The good: Anyone who watches the underwhelming trailer for this Nickelodeon production will know exactly what they’re in for. Nobody’s winning an Oscar for this thing and nobody’s expecting critical acclaim. That being said, there’s a genuinely sweet story beneath the hackneyed characters and layers of unnecessary gross-out gags. It helps that Cena, Key, Leguizamo and the poor, squandered Greer (I hope she at least got paid well) are charismatic enough to patch over their underwritten roles.

The not-so-good: At a relatively brief 96 minutes, Playing with Fire is still 10 or 15 minutes too long. I get that the filmmakers had to pad the story a bit to get it to feature length, but this could’ve literally been a half-hour pilot for a television sitcom.

There’s an attempt to throw in a narrative twist at the halfway point, but the only viewers who will be surprised by it are those who have never seen a movie before. Still, I’m nowhere near the target demo for this. If my nine-year-old daughter and the other kids in the screening I attended are any indication, young viewers will exit the theater happy.

Grade: C (My daughter gave it an A. Do with that information what you will.)


Courtesy of Lionsgate
Blu-ray Review: Scary Stories to Tell in the Dark
(Rated PG-13 for terror/violence, disturbing images, thematic elements, language including racial epithets, and brief sexual references.)

The cast: Zoe Margaret Colletti, Michael Garza, Gabriel Rush and Austin Zajur.
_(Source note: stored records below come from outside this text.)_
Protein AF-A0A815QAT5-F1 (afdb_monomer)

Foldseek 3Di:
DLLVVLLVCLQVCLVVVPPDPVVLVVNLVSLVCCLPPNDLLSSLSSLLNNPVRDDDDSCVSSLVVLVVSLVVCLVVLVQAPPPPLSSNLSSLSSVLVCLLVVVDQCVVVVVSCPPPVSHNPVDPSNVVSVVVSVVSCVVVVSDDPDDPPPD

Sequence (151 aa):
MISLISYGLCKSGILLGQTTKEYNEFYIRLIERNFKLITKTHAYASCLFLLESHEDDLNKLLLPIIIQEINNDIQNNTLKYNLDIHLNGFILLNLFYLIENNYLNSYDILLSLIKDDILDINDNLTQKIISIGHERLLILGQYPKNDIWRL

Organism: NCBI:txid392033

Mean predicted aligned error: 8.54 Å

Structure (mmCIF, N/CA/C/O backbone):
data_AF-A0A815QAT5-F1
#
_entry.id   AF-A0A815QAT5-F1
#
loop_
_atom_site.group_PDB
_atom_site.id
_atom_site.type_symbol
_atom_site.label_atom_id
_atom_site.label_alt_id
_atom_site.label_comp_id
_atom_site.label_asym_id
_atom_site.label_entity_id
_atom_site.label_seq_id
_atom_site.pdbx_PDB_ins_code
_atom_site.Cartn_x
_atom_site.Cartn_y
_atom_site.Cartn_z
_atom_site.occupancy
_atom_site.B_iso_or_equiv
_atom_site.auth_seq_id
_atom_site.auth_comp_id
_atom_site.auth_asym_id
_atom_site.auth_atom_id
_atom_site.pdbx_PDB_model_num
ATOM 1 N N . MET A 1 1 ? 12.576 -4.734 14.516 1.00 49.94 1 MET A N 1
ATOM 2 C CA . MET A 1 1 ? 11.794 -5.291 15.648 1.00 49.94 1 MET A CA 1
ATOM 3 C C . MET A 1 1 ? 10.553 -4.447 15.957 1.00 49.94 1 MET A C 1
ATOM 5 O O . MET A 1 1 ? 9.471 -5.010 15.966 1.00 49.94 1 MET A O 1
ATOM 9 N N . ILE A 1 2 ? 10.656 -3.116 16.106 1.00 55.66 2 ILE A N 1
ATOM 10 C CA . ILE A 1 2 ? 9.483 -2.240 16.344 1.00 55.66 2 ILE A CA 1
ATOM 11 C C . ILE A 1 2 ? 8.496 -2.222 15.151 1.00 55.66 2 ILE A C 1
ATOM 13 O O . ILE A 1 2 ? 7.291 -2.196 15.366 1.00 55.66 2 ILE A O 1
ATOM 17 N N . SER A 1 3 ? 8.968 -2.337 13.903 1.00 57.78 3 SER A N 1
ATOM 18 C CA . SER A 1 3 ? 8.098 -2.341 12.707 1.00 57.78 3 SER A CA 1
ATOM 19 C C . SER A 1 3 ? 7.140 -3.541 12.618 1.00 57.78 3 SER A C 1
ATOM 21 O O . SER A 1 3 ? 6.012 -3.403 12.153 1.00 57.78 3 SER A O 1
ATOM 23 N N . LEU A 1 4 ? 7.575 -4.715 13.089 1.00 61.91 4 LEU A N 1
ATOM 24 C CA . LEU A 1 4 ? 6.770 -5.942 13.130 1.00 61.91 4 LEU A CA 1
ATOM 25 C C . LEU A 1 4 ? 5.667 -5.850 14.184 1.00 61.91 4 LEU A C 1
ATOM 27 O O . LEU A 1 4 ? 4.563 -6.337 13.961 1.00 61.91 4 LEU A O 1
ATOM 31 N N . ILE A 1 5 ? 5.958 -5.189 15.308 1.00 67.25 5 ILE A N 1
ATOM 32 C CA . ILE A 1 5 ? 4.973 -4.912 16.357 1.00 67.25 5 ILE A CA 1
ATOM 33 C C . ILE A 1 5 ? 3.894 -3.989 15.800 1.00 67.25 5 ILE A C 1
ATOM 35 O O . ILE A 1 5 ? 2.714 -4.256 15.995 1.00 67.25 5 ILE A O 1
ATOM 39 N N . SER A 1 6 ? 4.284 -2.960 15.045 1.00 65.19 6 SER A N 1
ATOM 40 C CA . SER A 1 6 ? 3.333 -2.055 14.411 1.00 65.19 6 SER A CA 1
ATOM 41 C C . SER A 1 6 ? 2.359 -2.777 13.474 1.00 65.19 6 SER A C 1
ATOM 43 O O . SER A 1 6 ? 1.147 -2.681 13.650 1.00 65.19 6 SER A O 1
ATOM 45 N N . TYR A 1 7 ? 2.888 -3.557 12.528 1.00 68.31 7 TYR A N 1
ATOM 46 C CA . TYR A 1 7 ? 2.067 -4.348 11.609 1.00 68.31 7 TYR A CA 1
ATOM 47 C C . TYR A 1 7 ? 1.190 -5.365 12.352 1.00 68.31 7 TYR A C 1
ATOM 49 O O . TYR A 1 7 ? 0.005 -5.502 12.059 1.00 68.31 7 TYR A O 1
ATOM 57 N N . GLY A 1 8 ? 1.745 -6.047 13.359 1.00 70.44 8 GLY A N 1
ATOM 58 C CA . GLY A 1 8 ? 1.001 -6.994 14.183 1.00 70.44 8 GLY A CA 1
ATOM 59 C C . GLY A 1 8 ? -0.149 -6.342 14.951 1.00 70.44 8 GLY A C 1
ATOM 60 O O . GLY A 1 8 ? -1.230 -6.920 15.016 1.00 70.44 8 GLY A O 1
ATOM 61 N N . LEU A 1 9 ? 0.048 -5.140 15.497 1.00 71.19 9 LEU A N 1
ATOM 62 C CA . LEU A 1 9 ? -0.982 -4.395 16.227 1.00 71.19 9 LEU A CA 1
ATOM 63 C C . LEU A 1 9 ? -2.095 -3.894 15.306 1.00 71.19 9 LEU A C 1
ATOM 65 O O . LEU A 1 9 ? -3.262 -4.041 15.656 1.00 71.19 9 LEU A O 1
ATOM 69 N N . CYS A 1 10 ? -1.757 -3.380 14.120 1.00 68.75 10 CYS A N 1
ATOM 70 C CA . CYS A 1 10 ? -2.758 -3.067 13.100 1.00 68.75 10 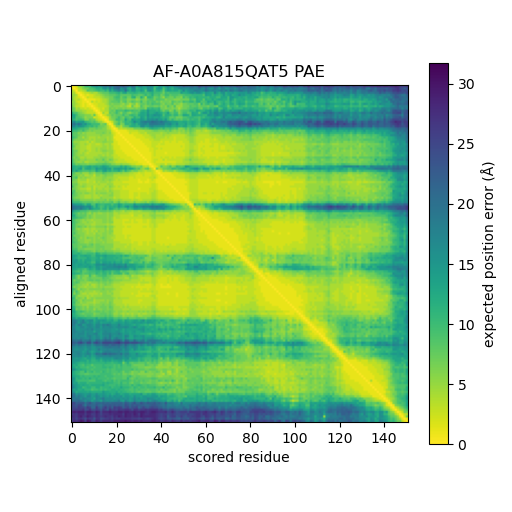CYS A CA 1
ATOM 71 C C . CYS A 1 10 ? -3.521 -4.332 12.685 1.00 68.75 10 CYS A C 1
ATOM 73 O O . CYS A 1 10 ? -4.738 -4.311 12.601 1.00 68.75 10 CYS A O 1
ATOM 75 N N . LYS A 1 11 ? -2.841 -5.470 12.513 1.00 71.25 11 LYS A N 1
ATOM 76 C CA . LYS A 1 11 ? -3.496 -6.715 12.097 1.00 71.25 11 LYS A CA 1
ATOM 77 C C . LYS A 1 11 ? -4.430 -7.311 13.157 1.00 71.25 11 LYS A C 1
ATOM 79 O O . LYS A 1 11 ? -5.556 -7.700 12.865 1.00 71.25 11 LYS A O 1
ATOM 84 N N . SER A 1 12 ? -3.949 -7.403 14.392 1.00 66.31 12 SER A N 1
ATOM 85 C CA . SER A 1 12 ? -4.673 -8.004 15.522 1.00 66.31 12 SER A CA 1
ATOM 86 C C . SER A 1 12 ? -5.766 -7.101 16.082 1.00 66.31 12 SER A C 1
ATOM 88 O O . SER A 1 12 ? -6.831 -7.595 16.436 1.00 66.31 12 SER A O 1
ATOM 90 N N . GLY A 1 13 ? -5.534 -5.789 16.130 1.00 64.62 13 GLY A N 1
ATOM 91 C CA . GLY A 1 13 ? -6.502 -4.822 16.635 1.00 64.62 13 GLY A CA 1
ATOM 92 C C . GLY A 1 13 ? -7.801 -4.791 15.827 1.00 64.62 13 GLY A C 1
ATOM 93 O O . GLY A 1 13 ? -8.892 -4.757 16.396 1.00 64.62 13 GLY A O 1
ATOM 94 N N . ILE A 1 14 ? -7.677 -4.938 14.506 1.00 63.19 14 ILE A N 1
ATOM 95 C CA . ILE A 1 14 ? -8.809 -5.095 13.586 1.00 63.19 14 ILE A CA 1
ATOM 96 C C . ILE A 1 14 ? -9.539 -6.417 13.823 1.00 63.19 14 ILE A C 1
ATOM 98 O O . ILE A 1 14 ? -10.759 -6.425 13.961 1.00 63.19 14 ILE A O 1
ATOM 102 N N . LEU A 1 15 ? -8.808 -7.539 13.887 1.00 60.88 15 LEU A N 1
ATOM 103 C CA . LEU A 1 15 ? -9.402 -8.871 14.079 1.00 60.88 15 LEU A CA 1
ATOM 104 C C . LEU A 1 15 ? -10.205 -8.979 15.384 1.00 60.88 15 LEU A C 1
ATOM 106 O O . LEU A 1 15 ? -11.106 -9.806 15.488 1.00 60.88 15 LEU A O 1
ATOM 110 N N . LEU A 1 16 ? -9.881 -8.143 16.370 1.00 60.94 16 LEU A N 1
ATOM 111 C CA . LEU A 1 16 ? -10.563 -8.075 17.659 1.00 60.94 16 LEU A CA 1
ATOM 112 C C . LEU A 1 16 ? -11.697 -7.033 17.698 1.00 60.94 16 LEU A C 1
ATOM 114 O O . LEU A 1 16 ? -12.308 -6.852 18.750 1.00 60.94 16 LEU A O 1
ATOM 118 N N . GLY A 1 17 ? -12.000 -6.362 16.579 1.00 58.31 17 GLY A N 1
ATOM 119 C CA . GLY A 1 17 ? -13.137 -5.445 16.444 1.00 58.31 17 GLY A CA 1
ATOM 120 C C . GLY A 1 17 ? -13.002 -4.131 17.219 1.00 58.31 17 GLY A C 1
ATOM 121 O O . GLY A 1 17 ? -14.008 -3.519 17.575 1.00 58.31 17 GLY A O 1
ATOM 122 N N . GLN A 1 18 ? -11.778 -3.687 17.521 1.00 61.97 18 GLN A N 1
ATOM 123 C CA . GLN A 1 18 ? -11.534 -2.490 18.333 1.00 61.97 18 GLN A CA 1
ATOM 124 C C . GLN A 1 18 ? -11.453 -1.219 17.477 1.00 61.97 18 GLN A C 1
ATOM 126 O O . GLN A 1 18 ? -10.409 -0.585 17.373 1.00 61.97 18 GLN A O 1
ATOM 131 N N . THR A 1 19 ? -12.571 -0.810 16.877 1.00 65.62 19 THR A N 1
ATOM 132 C CA . THR A 1 19 ? -12.665 0.440 16.098 1.00 65.62 19 THR A CA 1
ATOM 133 C C . THR A 1 19 ? -13.319 1.558 16.904 1.00 65.62 19 THR A C 1
ATOM 135 O O . THR A 1 19 ? -14.341 2.120 16.507 1.00 65.62 19 THR A O 1
ATOM 138 N N . THR A 1 20 ? -12.766 1.878 18.075 1.00 74.81 20 THR A N 1
ATOM 139 C CA . THR A 1 20 ? -13.118 3.144 18.736 1.00 74.81 20 THR A CA 1
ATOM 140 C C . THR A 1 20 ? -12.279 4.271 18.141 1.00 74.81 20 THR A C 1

What it’s about: It’s 1968 in the small town of Mill Valley, where the chilling Bellows family is still discussed in whispered tones generations after their daughter Sarah turned her tortured life into a book of scary stories. When a group of teenagers (Colletti, Garza, Rush and Zajur) stumble upon the family’s mansion on Halloween night and discover the book, the stories suddenly become way too real.

The good: New to Blu-ray and DVD this week, this film (based on the creepy, beloved children’s book series by Alvin Schwartz with horrific illustrations by Stephen Gammell) is destined to become a Halloween season classic now that the potential for repeat viewing is higher. It’s a shame the theatrical release ended up being overshadowed by the lackluster It: Chapter Two opening a month later.

The characters in Scary Stories are much more compelling (thanks in large part to a terrific cast anchored by Colletti and Garza) and the story is way more intense. Funny that a PG-13 flick designed to ease kids into horror works far better than a hard R-rated scarefest. While that disappointing sequel relied on star power and awful CGI to tell its story, Scary Stories (executive produced by Oscar winner Guillermo del Toro) uses practical effects and subtle visual effects to convey its scares. Plus, there’s so much body horror that I’m a little surprised by the relatively mild rating.

The not-so-good: The anthology nature of Scary Stories gets a bit repetitive after a while, but the awesome monster designs make up for it. Unfortunately, the same can’t be said for the film’s frustrating ending, which sets up a sequel instead of wrapping up the story viewers are currently watching.

Special features: Five behind-the-scenes featurettes and mood reels.